[Records for the task]:
----------
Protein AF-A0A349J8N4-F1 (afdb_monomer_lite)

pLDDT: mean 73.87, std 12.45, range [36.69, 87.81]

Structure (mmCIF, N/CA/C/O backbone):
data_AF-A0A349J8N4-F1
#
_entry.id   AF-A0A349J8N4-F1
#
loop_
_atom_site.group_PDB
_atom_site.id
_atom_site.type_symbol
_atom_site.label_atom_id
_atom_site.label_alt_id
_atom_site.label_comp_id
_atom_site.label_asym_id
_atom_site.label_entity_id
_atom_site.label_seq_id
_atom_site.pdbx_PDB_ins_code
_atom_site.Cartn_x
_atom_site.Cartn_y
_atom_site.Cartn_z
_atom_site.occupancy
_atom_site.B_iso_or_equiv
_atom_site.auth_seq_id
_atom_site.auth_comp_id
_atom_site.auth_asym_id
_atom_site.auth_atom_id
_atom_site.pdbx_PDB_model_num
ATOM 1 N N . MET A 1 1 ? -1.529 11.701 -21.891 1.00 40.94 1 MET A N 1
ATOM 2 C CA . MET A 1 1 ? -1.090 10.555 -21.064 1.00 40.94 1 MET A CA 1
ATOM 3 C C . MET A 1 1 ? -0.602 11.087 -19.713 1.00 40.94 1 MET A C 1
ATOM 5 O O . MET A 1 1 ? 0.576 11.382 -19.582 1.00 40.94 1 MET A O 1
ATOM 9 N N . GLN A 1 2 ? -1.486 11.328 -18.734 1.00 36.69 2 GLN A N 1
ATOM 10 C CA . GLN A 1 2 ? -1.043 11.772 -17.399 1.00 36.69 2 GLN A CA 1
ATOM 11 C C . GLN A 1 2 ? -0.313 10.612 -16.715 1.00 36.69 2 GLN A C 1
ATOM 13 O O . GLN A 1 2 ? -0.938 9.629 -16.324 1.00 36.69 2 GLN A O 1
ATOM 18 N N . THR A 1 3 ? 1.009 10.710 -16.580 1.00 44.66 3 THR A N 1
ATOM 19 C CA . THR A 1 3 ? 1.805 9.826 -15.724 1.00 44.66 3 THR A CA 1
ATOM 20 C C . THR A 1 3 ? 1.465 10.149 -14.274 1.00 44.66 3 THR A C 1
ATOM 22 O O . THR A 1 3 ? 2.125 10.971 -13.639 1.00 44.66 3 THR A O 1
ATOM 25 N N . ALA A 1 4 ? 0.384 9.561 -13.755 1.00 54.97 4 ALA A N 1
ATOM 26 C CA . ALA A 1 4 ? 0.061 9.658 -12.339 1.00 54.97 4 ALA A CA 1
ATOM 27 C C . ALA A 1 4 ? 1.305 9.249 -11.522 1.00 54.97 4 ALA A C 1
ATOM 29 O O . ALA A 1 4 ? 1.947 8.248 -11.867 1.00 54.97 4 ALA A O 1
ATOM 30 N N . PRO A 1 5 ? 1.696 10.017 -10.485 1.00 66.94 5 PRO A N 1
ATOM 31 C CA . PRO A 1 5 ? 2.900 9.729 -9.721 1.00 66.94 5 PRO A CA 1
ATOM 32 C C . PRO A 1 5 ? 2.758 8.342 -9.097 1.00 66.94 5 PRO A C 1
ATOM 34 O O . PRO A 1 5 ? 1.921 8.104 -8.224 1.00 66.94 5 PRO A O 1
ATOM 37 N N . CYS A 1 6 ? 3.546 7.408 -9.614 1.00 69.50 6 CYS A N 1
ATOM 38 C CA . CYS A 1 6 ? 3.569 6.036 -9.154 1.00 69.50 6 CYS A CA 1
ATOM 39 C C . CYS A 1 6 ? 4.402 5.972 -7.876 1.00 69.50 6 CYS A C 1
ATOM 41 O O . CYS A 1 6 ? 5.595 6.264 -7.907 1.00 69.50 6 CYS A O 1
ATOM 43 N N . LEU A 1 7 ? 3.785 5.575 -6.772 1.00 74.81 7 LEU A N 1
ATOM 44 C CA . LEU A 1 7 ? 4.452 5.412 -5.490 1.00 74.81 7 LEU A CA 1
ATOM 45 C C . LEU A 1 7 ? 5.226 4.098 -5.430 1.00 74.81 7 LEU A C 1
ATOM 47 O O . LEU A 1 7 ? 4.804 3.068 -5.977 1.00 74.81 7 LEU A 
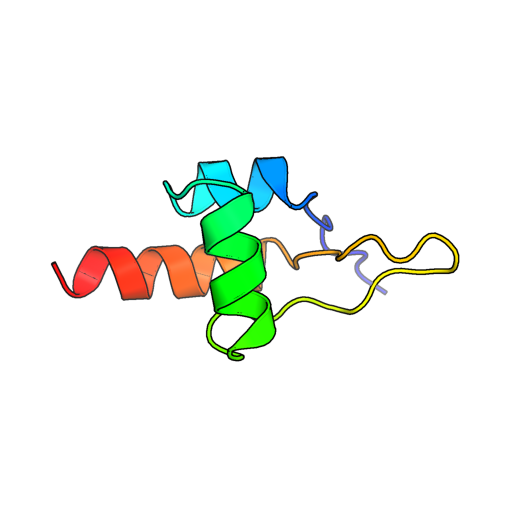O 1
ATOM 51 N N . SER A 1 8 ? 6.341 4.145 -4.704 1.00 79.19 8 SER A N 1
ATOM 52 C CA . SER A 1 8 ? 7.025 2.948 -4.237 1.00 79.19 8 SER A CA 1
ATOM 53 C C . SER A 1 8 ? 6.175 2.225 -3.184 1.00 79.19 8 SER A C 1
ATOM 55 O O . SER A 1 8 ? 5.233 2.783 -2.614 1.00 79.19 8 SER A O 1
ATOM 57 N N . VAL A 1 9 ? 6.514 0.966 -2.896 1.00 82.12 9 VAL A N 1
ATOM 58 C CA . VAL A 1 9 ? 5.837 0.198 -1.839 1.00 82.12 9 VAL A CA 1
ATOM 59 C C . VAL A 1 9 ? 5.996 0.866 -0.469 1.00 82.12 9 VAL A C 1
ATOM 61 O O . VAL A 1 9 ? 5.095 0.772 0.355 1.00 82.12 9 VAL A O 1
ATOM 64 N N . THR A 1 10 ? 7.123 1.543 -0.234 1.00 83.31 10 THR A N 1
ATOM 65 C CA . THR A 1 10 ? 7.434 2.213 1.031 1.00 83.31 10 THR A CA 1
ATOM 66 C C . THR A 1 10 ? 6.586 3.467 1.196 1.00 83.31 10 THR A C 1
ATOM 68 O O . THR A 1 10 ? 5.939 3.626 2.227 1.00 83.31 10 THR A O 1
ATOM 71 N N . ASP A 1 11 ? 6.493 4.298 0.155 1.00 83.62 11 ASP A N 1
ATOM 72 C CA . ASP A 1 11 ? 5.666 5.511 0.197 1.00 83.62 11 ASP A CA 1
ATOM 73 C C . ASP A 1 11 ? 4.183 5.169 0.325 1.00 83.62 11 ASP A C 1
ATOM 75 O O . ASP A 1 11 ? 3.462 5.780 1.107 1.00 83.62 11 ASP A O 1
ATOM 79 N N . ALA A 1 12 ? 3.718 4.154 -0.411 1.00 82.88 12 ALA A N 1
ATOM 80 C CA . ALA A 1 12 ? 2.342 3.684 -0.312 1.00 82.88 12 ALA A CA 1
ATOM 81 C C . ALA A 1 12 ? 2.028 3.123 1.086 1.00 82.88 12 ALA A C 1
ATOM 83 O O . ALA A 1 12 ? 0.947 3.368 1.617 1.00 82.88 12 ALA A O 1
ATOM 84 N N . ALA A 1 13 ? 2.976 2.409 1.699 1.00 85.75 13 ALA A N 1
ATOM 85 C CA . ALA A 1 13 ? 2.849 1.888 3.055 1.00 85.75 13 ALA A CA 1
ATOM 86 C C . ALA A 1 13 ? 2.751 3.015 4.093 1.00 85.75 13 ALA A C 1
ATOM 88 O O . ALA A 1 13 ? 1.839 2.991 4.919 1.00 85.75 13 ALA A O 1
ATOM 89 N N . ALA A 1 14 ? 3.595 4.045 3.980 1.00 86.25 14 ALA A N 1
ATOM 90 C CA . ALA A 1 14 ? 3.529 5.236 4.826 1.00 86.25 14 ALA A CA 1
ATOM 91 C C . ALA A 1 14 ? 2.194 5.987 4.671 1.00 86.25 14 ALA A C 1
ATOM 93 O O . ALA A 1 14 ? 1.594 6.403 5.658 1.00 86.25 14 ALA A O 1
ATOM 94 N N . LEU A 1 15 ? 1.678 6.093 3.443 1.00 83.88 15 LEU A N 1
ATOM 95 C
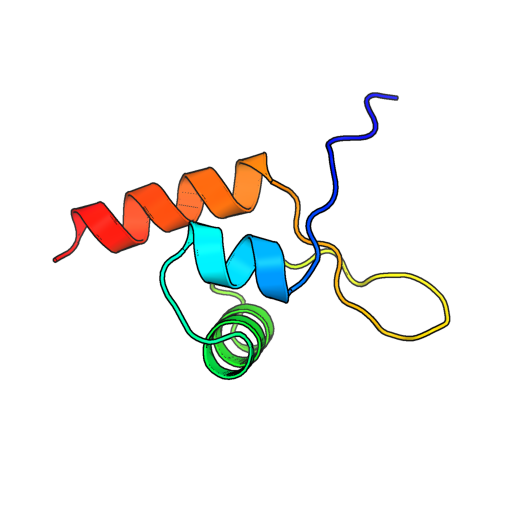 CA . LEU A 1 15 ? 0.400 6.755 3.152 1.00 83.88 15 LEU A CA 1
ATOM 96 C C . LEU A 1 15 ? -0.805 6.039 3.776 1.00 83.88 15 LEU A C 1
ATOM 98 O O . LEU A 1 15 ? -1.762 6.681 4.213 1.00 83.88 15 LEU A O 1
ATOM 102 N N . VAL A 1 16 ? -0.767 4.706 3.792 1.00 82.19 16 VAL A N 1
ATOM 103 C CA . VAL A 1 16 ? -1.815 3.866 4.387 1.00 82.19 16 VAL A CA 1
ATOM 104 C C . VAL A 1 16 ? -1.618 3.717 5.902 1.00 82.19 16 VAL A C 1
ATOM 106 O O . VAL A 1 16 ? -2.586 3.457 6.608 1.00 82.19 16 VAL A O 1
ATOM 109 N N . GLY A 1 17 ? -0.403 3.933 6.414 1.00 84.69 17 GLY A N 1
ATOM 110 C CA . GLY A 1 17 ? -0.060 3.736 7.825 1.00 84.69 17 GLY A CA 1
----------
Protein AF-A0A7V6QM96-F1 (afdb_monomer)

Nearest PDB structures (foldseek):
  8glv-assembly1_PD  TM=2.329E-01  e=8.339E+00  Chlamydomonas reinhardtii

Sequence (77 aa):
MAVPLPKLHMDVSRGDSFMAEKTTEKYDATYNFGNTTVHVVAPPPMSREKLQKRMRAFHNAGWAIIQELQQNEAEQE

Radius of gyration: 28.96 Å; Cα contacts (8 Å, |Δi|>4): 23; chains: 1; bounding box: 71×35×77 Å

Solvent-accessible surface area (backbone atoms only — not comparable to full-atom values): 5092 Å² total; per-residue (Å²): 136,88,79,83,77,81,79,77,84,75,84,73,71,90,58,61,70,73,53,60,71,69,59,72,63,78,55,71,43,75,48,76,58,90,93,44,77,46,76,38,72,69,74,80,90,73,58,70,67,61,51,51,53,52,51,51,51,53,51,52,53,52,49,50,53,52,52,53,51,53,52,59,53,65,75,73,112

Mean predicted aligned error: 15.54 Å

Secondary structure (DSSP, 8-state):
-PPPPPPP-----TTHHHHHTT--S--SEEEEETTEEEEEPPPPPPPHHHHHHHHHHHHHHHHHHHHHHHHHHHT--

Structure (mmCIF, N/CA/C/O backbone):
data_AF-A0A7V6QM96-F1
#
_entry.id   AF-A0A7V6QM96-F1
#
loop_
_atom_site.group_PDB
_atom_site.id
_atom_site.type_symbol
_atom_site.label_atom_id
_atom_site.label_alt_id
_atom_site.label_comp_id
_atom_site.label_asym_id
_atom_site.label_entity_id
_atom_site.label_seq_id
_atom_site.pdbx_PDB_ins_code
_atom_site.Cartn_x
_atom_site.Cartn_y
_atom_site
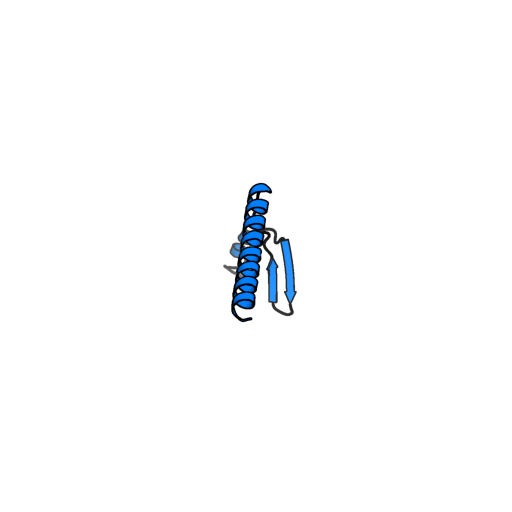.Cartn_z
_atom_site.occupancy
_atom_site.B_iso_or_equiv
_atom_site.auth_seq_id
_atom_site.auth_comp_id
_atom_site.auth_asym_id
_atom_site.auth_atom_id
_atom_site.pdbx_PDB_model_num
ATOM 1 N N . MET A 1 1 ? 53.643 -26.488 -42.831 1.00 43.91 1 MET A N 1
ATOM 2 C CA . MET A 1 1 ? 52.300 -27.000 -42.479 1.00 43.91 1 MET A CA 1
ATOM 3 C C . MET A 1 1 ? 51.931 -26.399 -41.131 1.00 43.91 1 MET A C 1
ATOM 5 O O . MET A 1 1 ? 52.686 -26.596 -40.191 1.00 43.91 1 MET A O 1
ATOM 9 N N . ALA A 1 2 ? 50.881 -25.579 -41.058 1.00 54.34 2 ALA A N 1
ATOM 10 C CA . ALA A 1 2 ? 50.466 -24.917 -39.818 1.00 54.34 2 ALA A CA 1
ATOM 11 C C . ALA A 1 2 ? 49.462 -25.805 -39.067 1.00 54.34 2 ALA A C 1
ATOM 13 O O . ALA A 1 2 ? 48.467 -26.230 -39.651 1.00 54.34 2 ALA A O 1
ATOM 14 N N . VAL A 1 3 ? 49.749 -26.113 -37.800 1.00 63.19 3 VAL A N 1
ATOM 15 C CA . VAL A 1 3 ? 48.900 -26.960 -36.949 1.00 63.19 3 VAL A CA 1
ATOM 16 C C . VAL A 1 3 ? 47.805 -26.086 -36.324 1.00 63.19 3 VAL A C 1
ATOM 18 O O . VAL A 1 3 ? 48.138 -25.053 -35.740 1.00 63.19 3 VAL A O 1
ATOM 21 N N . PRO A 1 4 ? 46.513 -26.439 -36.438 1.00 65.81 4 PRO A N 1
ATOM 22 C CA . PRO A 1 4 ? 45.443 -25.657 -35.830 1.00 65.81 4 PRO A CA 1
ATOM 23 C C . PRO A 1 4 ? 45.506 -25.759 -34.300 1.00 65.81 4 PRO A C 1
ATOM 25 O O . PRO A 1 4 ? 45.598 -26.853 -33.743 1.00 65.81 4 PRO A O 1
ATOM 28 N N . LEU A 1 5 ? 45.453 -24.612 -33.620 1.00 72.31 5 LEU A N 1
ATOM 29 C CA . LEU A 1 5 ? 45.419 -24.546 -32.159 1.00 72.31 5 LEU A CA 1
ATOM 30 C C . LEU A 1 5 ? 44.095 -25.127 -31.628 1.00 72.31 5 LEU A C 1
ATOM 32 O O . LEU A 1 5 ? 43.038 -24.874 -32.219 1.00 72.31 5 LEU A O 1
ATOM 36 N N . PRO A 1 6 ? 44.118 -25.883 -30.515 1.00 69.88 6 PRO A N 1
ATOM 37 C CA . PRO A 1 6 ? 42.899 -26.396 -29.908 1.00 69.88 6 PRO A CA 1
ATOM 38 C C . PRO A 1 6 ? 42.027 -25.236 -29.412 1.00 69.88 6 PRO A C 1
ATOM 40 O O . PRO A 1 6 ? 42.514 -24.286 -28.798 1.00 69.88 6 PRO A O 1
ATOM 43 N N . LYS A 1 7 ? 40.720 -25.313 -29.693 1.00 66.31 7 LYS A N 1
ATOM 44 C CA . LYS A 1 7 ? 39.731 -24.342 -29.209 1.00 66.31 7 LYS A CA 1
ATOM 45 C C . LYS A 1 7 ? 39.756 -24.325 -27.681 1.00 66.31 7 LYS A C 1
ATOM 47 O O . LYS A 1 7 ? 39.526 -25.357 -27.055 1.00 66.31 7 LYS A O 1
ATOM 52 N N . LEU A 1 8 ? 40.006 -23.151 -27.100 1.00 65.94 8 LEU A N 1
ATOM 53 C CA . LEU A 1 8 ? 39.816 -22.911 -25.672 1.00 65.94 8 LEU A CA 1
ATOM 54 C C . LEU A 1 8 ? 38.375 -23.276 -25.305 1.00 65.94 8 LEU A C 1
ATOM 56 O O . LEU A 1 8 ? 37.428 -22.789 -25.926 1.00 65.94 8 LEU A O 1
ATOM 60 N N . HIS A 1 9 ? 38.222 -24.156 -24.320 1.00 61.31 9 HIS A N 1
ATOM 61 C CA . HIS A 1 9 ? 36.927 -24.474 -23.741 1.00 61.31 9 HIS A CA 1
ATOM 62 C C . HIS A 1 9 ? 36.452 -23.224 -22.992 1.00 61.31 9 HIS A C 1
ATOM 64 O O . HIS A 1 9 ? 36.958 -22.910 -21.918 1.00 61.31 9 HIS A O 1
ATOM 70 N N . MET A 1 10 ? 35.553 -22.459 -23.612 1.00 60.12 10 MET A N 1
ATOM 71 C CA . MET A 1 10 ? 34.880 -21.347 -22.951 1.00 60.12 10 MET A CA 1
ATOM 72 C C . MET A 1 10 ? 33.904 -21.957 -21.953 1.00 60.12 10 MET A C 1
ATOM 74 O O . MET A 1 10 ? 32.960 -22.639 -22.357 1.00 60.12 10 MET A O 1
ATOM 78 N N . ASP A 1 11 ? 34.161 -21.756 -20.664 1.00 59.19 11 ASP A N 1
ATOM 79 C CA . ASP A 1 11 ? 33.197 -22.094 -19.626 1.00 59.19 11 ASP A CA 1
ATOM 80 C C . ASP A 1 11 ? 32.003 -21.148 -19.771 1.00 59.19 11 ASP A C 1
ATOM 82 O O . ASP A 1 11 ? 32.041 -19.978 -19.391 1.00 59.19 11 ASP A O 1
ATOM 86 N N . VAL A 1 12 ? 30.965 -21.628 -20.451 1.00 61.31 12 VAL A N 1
----------
The word "Protein" may appear on some lines of these records; state how many such lines there are, and nothing else.

[Answer area]: 2